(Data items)
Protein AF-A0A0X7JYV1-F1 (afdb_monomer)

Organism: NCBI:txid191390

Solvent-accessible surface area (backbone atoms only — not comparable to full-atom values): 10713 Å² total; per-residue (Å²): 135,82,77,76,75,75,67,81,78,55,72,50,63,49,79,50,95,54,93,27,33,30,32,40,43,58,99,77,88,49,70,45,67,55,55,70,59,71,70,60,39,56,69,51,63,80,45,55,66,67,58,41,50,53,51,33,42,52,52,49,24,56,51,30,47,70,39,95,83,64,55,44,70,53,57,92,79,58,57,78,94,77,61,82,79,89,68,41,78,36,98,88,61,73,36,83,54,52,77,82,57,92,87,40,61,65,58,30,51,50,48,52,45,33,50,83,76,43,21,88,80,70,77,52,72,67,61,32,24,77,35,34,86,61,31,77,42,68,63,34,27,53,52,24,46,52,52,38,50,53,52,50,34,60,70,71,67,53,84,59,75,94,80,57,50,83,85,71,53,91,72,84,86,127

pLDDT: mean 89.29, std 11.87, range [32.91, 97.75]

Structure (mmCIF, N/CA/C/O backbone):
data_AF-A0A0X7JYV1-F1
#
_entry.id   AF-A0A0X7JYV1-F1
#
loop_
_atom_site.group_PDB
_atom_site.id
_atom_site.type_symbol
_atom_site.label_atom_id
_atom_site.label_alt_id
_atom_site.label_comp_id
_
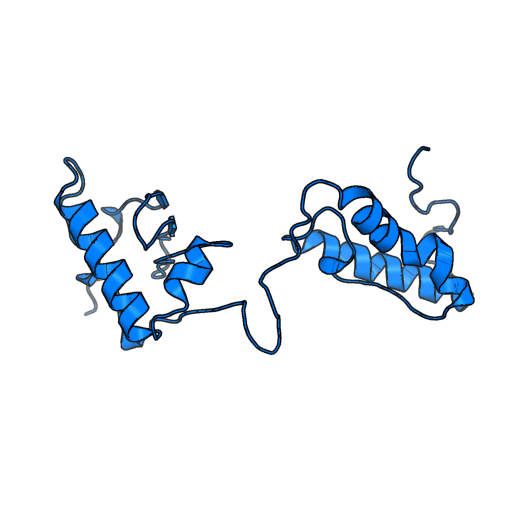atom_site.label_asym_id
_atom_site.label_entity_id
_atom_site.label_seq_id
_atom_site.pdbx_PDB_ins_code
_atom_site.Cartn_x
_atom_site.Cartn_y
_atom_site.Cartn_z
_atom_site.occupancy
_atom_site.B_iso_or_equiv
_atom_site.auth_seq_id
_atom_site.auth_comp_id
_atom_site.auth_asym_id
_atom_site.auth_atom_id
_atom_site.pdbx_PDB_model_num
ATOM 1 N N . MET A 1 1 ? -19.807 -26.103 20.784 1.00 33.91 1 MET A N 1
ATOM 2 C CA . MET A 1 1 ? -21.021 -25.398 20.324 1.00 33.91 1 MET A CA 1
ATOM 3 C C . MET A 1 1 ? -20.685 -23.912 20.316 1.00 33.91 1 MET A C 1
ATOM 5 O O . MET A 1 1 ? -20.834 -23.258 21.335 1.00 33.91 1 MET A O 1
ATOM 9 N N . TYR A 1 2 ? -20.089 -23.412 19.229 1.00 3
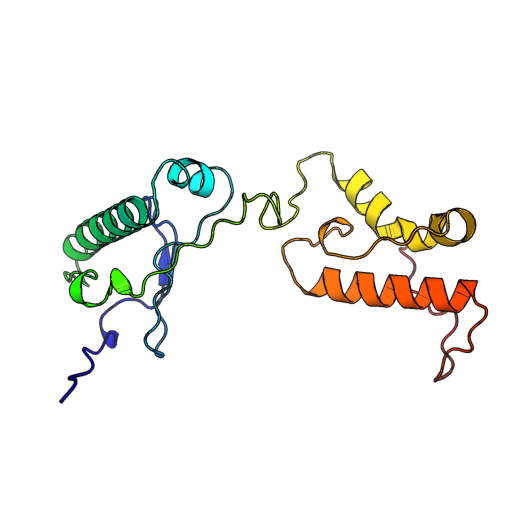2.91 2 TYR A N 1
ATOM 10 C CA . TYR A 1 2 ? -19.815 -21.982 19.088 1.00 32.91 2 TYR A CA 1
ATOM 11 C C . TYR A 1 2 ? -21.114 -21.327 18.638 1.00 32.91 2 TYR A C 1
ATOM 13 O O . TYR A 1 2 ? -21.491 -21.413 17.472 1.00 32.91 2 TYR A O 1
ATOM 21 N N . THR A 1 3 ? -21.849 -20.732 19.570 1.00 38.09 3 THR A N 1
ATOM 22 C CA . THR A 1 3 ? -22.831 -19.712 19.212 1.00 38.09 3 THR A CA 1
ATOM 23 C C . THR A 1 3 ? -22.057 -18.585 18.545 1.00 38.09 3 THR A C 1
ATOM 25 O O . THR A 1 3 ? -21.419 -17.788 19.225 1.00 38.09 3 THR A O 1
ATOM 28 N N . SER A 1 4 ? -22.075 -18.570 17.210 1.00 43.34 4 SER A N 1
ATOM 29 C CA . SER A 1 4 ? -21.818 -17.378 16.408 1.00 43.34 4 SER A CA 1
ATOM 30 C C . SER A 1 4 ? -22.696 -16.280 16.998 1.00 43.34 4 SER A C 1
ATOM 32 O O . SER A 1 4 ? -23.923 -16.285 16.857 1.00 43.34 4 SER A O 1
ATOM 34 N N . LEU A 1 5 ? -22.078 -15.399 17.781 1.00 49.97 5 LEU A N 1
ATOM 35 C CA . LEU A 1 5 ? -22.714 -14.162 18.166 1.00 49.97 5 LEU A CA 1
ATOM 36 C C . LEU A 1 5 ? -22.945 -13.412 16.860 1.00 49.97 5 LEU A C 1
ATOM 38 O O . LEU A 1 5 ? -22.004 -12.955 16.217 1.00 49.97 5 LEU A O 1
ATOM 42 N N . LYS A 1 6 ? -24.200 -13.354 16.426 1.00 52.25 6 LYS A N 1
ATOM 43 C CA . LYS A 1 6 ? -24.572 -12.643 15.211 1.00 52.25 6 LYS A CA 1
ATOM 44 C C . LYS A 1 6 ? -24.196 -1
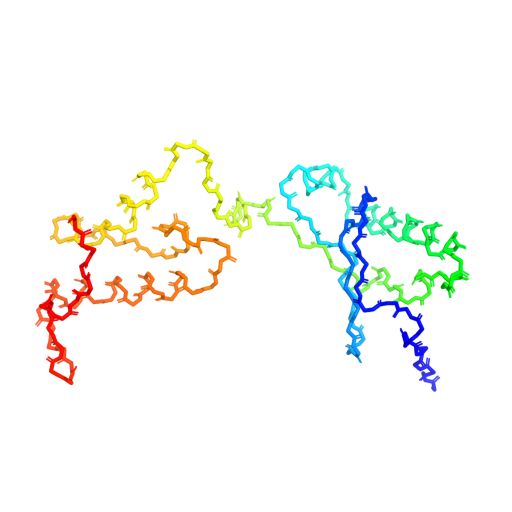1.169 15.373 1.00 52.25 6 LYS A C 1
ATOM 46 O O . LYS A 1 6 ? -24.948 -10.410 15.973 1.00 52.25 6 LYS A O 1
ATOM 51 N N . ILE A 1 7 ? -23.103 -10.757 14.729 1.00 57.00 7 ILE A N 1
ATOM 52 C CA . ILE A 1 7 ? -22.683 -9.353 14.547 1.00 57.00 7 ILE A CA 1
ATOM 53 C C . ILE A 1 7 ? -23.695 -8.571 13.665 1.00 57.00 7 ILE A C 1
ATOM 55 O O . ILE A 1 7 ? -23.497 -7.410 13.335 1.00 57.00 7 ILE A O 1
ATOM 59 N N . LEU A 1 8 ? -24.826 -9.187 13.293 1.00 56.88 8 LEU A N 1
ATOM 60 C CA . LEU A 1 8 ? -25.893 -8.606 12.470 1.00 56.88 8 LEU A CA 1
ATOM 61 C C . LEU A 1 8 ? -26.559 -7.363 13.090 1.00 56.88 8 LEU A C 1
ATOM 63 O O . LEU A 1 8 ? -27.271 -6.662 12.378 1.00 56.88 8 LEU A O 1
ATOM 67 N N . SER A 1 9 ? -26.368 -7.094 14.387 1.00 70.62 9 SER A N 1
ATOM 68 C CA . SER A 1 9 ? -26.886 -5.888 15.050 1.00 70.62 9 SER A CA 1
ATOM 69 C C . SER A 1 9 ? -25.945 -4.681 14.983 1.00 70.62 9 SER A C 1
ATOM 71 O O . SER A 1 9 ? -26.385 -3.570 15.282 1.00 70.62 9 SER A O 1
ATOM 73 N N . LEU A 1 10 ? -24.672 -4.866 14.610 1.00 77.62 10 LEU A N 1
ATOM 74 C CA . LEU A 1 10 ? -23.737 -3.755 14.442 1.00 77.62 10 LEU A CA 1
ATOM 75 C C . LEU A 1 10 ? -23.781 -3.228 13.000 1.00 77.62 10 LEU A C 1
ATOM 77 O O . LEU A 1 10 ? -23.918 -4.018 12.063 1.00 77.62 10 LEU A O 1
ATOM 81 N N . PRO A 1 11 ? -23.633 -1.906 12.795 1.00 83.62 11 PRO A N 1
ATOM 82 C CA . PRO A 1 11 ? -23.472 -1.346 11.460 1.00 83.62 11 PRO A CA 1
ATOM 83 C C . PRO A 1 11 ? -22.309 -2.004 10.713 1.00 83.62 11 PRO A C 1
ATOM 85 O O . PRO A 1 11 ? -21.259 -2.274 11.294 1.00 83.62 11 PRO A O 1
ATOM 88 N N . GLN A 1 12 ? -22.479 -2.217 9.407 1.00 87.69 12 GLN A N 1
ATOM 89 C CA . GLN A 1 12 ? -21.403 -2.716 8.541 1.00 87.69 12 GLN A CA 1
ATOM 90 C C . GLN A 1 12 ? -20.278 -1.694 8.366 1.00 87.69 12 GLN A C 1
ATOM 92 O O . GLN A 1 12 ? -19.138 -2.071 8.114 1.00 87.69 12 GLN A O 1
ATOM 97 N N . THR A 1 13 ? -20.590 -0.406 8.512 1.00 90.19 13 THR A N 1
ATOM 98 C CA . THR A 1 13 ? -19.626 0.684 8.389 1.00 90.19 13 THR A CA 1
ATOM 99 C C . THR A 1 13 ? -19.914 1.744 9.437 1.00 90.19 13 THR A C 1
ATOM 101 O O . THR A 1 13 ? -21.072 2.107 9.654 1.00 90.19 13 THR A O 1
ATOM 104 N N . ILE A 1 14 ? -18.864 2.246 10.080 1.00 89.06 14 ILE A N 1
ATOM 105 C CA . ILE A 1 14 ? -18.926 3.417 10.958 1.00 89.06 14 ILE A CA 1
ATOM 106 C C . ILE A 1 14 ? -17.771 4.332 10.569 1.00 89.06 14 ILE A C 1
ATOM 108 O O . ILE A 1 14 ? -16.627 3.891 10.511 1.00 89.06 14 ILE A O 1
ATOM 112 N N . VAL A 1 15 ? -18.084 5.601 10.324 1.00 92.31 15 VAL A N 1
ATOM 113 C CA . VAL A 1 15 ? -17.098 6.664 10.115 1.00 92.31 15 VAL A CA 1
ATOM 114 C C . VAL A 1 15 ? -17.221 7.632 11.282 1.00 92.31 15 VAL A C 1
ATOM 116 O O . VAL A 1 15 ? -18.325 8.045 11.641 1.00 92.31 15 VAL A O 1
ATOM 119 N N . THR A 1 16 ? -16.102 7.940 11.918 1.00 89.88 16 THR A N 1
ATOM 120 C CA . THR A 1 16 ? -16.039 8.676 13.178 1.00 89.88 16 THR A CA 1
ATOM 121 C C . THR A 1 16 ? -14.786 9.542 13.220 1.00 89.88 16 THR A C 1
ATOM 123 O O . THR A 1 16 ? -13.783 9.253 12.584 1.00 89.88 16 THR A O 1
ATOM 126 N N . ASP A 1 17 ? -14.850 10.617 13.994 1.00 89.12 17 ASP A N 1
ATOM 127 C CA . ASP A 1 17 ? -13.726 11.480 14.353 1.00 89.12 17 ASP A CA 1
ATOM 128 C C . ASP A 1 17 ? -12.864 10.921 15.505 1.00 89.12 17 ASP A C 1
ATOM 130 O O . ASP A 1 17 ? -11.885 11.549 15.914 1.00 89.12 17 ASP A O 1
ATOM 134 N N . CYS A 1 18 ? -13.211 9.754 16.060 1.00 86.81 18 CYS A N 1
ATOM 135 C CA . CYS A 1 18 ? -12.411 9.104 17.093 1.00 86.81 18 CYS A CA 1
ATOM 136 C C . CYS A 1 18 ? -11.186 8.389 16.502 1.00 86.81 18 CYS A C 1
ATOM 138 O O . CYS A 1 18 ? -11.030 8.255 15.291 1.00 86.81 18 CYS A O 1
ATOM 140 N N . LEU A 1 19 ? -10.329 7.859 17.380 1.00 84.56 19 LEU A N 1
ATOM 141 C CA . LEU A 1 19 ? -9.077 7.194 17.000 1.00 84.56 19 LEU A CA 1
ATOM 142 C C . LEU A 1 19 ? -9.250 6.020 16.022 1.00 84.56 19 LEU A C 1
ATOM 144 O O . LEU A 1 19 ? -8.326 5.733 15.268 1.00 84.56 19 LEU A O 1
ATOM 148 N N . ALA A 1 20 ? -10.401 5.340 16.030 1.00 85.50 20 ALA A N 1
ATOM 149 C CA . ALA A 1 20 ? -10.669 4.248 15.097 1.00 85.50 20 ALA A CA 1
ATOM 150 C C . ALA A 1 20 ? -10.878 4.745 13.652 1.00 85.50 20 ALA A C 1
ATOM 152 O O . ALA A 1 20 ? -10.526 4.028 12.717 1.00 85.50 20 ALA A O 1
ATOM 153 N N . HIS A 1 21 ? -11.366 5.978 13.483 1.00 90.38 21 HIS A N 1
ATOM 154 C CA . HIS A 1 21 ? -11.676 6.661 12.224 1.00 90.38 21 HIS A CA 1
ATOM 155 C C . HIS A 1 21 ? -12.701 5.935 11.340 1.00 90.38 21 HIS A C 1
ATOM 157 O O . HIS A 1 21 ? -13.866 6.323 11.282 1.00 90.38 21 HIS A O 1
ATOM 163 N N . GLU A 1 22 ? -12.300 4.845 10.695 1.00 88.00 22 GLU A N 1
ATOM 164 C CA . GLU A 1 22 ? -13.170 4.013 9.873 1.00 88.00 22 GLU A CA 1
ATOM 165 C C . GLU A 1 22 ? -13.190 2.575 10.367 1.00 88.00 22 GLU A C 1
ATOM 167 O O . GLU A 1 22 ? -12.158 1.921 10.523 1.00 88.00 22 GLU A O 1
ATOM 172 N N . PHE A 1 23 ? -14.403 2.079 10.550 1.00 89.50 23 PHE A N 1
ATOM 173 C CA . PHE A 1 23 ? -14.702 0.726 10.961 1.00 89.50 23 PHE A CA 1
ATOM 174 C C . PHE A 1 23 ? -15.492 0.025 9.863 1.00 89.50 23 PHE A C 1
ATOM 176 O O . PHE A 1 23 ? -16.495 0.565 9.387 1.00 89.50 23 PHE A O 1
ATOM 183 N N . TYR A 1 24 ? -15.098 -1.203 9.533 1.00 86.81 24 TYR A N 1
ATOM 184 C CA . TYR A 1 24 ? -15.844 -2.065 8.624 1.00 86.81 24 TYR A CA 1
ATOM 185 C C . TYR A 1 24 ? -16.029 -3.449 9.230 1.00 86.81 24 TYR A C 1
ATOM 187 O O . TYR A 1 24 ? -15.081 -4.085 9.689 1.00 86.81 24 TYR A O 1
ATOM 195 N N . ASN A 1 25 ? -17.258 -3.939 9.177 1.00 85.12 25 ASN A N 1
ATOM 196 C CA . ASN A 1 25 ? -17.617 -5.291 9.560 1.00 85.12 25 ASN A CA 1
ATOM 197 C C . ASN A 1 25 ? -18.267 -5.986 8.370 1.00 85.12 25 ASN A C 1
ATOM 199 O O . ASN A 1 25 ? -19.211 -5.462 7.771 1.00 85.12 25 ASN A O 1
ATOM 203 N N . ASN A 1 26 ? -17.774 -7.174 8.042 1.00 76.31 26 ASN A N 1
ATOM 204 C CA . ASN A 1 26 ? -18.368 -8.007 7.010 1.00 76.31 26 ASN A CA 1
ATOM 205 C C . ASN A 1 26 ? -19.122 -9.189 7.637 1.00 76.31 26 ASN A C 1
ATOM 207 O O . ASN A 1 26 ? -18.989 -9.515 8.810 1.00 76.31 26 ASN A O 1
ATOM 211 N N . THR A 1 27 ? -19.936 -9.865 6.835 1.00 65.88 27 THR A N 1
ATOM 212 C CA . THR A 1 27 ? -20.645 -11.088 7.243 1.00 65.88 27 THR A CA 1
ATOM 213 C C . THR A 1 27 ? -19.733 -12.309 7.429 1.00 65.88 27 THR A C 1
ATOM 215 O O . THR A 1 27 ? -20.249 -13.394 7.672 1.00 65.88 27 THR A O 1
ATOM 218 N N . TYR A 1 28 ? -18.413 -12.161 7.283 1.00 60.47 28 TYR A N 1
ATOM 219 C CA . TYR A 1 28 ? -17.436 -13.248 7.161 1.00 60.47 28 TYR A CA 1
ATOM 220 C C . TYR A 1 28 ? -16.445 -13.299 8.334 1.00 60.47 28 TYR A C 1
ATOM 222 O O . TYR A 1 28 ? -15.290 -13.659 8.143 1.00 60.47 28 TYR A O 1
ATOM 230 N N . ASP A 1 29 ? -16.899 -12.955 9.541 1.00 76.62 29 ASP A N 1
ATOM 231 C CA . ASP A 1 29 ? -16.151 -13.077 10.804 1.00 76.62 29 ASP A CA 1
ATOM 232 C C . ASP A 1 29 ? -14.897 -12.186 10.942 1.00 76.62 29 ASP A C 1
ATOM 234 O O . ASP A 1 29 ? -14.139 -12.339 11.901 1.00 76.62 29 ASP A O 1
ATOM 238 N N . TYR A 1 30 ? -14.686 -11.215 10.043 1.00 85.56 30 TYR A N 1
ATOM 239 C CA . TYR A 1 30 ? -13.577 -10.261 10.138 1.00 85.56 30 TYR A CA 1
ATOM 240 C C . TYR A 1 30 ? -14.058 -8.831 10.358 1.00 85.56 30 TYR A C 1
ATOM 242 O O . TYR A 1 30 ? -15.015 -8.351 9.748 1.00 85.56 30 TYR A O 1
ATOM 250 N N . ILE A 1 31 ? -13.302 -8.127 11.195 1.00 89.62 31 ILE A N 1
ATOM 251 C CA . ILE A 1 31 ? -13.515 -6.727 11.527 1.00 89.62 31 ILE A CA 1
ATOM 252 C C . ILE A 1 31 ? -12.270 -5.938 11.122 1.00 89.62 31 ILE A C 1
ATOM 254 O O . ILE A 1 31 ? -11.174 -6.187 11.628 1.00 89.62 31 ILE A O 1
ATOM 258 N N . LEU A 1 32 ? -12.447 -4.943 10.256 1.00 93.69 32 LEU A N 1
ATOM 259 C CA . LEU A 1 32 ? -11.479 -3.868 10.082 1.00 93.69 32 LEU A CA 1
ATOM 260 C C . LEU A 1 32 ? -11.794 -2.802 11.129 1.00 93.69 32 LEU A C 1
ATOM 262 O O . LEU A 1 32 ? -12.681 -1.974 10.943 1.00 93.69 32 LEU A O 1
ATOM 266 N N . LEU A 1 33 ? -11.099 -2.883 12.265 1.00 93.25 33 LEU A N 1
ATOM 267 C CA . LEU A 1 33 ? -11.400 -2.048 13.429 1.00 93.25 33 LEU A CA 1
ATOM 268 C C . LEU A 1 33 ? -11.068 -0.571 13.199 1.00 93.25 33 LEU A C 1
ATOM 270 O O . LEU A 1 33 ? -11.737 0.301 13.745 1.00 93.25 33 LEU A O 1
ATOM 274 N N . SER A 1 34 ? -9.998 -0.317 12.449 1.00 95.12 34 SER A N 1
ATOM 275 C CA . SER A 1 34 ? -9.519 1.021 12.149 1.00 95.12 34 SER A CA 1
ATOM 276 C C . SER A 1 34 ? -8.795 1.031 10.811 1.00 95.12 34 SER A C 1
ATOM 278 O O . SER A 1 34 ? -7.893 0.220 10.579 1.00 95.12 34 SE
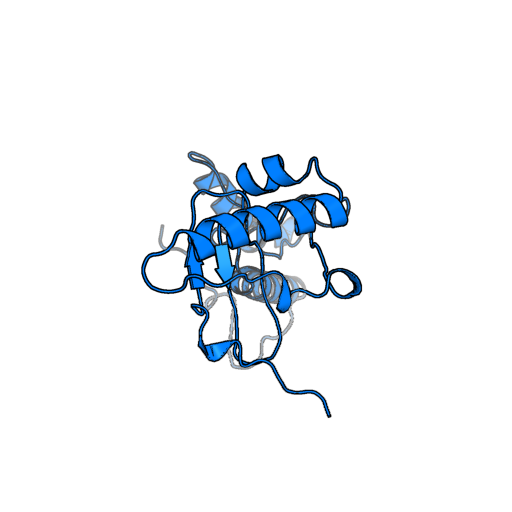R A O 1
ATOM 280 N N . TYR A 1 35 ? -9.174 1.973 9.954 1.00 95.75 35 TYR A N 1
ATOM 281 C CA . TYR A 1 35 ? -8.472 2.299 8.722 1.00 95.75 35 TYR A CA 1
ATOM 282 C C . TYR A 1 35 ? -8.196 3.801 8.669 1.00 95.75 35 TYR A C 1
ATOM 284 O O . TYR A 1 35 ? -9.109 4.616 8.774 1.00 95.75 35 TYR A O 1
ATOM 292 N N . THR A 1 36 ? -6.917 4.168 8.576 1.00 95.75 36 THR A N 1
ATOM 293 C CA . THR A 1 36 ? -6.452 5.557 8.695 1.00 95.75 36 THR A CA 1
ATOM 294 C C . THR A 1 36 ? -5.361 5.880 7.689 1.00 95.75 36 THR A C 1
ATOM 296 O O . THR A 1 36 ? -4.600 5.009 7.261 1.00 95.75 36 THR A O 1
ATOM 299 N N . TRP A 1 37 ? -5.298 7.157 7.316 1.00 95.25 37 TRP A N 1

---

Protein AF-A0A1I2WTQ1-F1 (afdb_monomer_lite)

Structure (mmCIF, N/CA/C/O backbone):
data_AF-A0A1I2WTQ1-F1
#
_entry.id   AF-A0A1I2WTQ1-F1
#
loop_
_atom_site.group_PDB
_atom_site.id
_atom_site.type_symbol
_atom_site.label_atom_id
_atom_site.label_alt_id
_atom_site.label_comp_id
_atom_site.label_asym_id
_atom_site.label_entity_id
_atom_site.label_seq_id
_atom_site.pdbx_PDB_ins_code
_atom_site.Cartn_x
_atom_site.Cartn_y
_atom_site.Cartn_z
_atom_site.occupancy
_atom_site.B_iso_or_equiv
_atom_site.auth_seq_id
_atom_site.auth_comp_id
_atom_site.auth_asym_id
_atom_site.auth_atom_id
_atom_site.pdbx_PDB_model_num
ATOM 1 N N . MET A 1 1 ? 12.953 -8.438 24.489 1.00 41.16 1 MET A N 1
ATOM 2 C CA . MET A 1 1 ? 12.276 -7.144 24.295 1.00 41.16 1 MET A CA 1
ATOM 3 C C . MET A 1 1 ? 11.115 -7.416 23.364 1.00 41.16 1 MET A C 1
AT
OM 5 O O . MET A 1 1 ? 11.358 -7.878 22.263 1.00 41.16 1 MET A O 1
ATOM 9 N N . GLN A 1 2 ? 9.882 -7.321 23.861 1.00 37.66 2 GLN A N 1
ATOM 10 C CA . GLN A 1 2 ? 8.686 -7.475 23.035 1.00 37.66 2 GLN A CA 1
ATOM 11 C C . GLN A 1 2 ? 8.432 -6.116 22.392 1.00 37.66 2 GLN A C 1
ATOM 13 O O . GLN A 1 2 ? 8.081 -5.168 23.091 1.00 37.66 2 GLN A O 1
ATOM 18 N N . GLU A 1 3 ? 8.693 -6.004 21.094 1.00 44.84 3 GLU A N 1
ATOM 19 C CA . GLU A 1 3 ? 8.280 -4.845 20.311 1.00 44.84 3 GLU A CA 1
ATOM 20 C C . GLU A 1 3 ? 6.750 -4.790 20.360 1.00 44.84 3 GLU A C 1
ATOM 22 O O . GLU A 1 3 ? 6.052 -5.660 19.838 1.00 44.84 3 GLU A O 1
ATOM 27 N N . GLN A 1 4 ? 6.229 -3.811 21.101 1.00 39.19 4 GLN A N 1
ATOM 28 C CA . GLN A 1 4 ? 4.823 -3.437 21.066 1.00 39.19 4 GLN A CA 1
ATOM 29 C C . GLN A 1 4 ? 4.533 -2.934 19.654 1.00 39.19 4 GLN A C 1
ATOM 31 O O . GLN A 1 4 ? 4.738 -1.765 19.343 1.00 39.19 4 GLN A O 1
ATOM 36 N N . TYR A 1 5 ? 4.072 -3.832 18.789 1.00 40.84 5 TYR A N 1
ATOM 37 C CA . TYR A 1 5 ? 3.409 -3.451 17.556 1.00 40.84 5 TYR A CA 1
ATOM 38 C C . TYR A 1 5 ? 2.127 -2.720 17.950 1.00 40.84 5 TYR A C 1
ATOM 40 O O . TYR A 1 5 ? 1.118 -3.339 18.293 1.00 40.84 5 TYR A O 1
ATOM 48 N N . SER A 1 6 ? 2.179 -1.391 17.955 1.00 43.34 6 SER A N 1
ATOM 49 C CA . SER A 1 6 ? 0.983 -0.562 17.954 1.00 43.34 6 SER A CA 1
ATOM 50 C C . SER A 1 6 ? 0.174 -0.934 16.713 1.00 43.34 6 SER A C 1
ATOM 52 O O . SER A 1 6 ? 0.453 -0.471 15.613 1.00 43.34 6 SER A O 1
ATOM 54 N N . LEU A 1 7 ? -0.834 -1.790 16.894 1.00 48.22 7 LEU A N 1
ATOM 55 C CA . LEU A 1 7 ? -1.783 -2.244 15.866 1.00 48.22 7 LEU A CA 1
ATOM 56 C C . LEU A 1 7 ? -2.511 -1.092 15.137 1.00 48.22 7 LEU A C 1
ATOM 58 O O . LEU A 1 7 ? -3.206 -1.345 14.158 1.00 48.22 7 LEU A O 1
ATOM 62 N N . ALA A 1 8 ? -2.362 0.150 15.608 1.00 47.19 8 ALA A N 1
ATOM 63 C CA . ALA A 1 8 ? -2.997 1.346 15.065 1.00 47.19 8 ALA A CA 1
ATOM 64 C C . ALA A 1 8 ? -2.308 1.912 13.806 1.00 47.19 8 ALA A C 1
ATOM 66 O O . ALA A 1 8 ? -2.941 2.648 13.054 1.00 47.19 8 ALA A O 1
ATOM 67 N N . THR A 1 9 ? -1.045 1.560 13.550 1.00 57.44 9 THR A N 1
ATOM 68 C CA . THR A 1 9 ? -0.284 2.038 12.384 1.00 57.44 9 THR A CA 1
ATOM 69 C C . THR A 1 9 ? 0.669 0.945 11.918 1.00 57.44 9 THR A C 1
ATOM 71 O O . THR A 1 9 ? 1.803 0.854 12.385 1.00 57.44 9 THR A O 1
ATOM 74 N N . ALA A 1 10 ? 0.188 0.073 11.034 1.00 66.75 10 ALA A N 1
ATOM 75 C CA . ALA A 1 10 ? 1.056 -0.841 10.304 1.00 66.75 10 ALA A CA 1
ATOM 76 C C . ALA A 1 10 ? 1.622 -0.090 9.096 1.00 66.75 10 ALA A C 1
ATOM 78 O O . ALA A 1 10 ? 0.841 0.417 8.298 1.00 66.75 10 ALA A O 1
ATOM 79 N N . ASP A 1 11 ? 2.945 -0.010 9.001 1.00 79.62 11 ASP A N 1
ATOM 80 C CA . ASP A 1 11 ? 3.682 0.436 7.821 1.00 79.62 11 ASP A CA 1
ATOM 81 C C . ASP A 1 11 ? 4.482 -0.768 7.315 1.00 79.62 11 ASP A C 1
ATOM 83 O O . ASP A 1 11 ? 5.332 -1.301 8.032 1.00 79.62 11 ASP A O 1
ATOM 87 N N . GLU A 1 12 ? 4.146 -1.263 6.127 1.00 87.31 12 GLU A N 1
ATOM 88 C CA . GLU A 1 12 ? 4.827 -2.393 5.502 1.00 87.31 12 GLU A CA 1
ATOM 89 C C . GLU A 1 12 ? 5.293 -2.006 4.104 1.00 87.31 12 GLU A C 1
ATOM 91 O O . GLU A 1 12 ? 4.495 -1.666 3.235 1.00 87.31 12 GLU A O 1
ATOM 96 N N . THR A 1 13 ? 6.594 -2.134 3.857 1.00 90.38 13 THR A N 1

◆ TRY IT: Of the entries listed above, reproduce only the lines starting at the line containing "ATOM 231 C CA" and ending at the line containing "ATOM 251 C CA". Include both, exactly as they stand.

◆ EXERCISE OUTPUT:
ATOM 231 C CA . ASP A 1 29 ? -16.151 -13.077 10.804 1.00 76.62 29 ASP A CA 1
ATOM 232 C C . ASP A 1 29 ? -14.897 -12.186 10.942 1.00 76.62 29 ASP A C 1
ATOM 234 O O . ASP A 1 29 ? -14.139 -12.339 11.901 1.00 76.62 29 ASP A O 1
ATOM 238 N N . TYR A 1 30 ? -14.686 -11.215 10.043 1.00 85.56 30 TYR A N 1
ATOM 239 C CA . TYR A 1 30 ? -13.577 -10.261 10.138 1.00 85.56 30 TYR A CA 1
ATOM 240 C C . TYR A 1 30 ? -14.058 -8.831 10.358 1.00 85.56 30 TYR A C 1
ATOM 242 O O . TYR A 1 30 ? -15.015 -8.351 9.748 1.00 85.56 30 TYR A O 1
ATOM 250 N N . ILE A 1 31 ? -13.302 -8.127 11.195 1.00 89.62 31 ILE A N 1
ATOM 251 C CA . ILE A 1 31 ? -13.515 -6.727 11.527 1.00 89.62 31 ILE A CA 1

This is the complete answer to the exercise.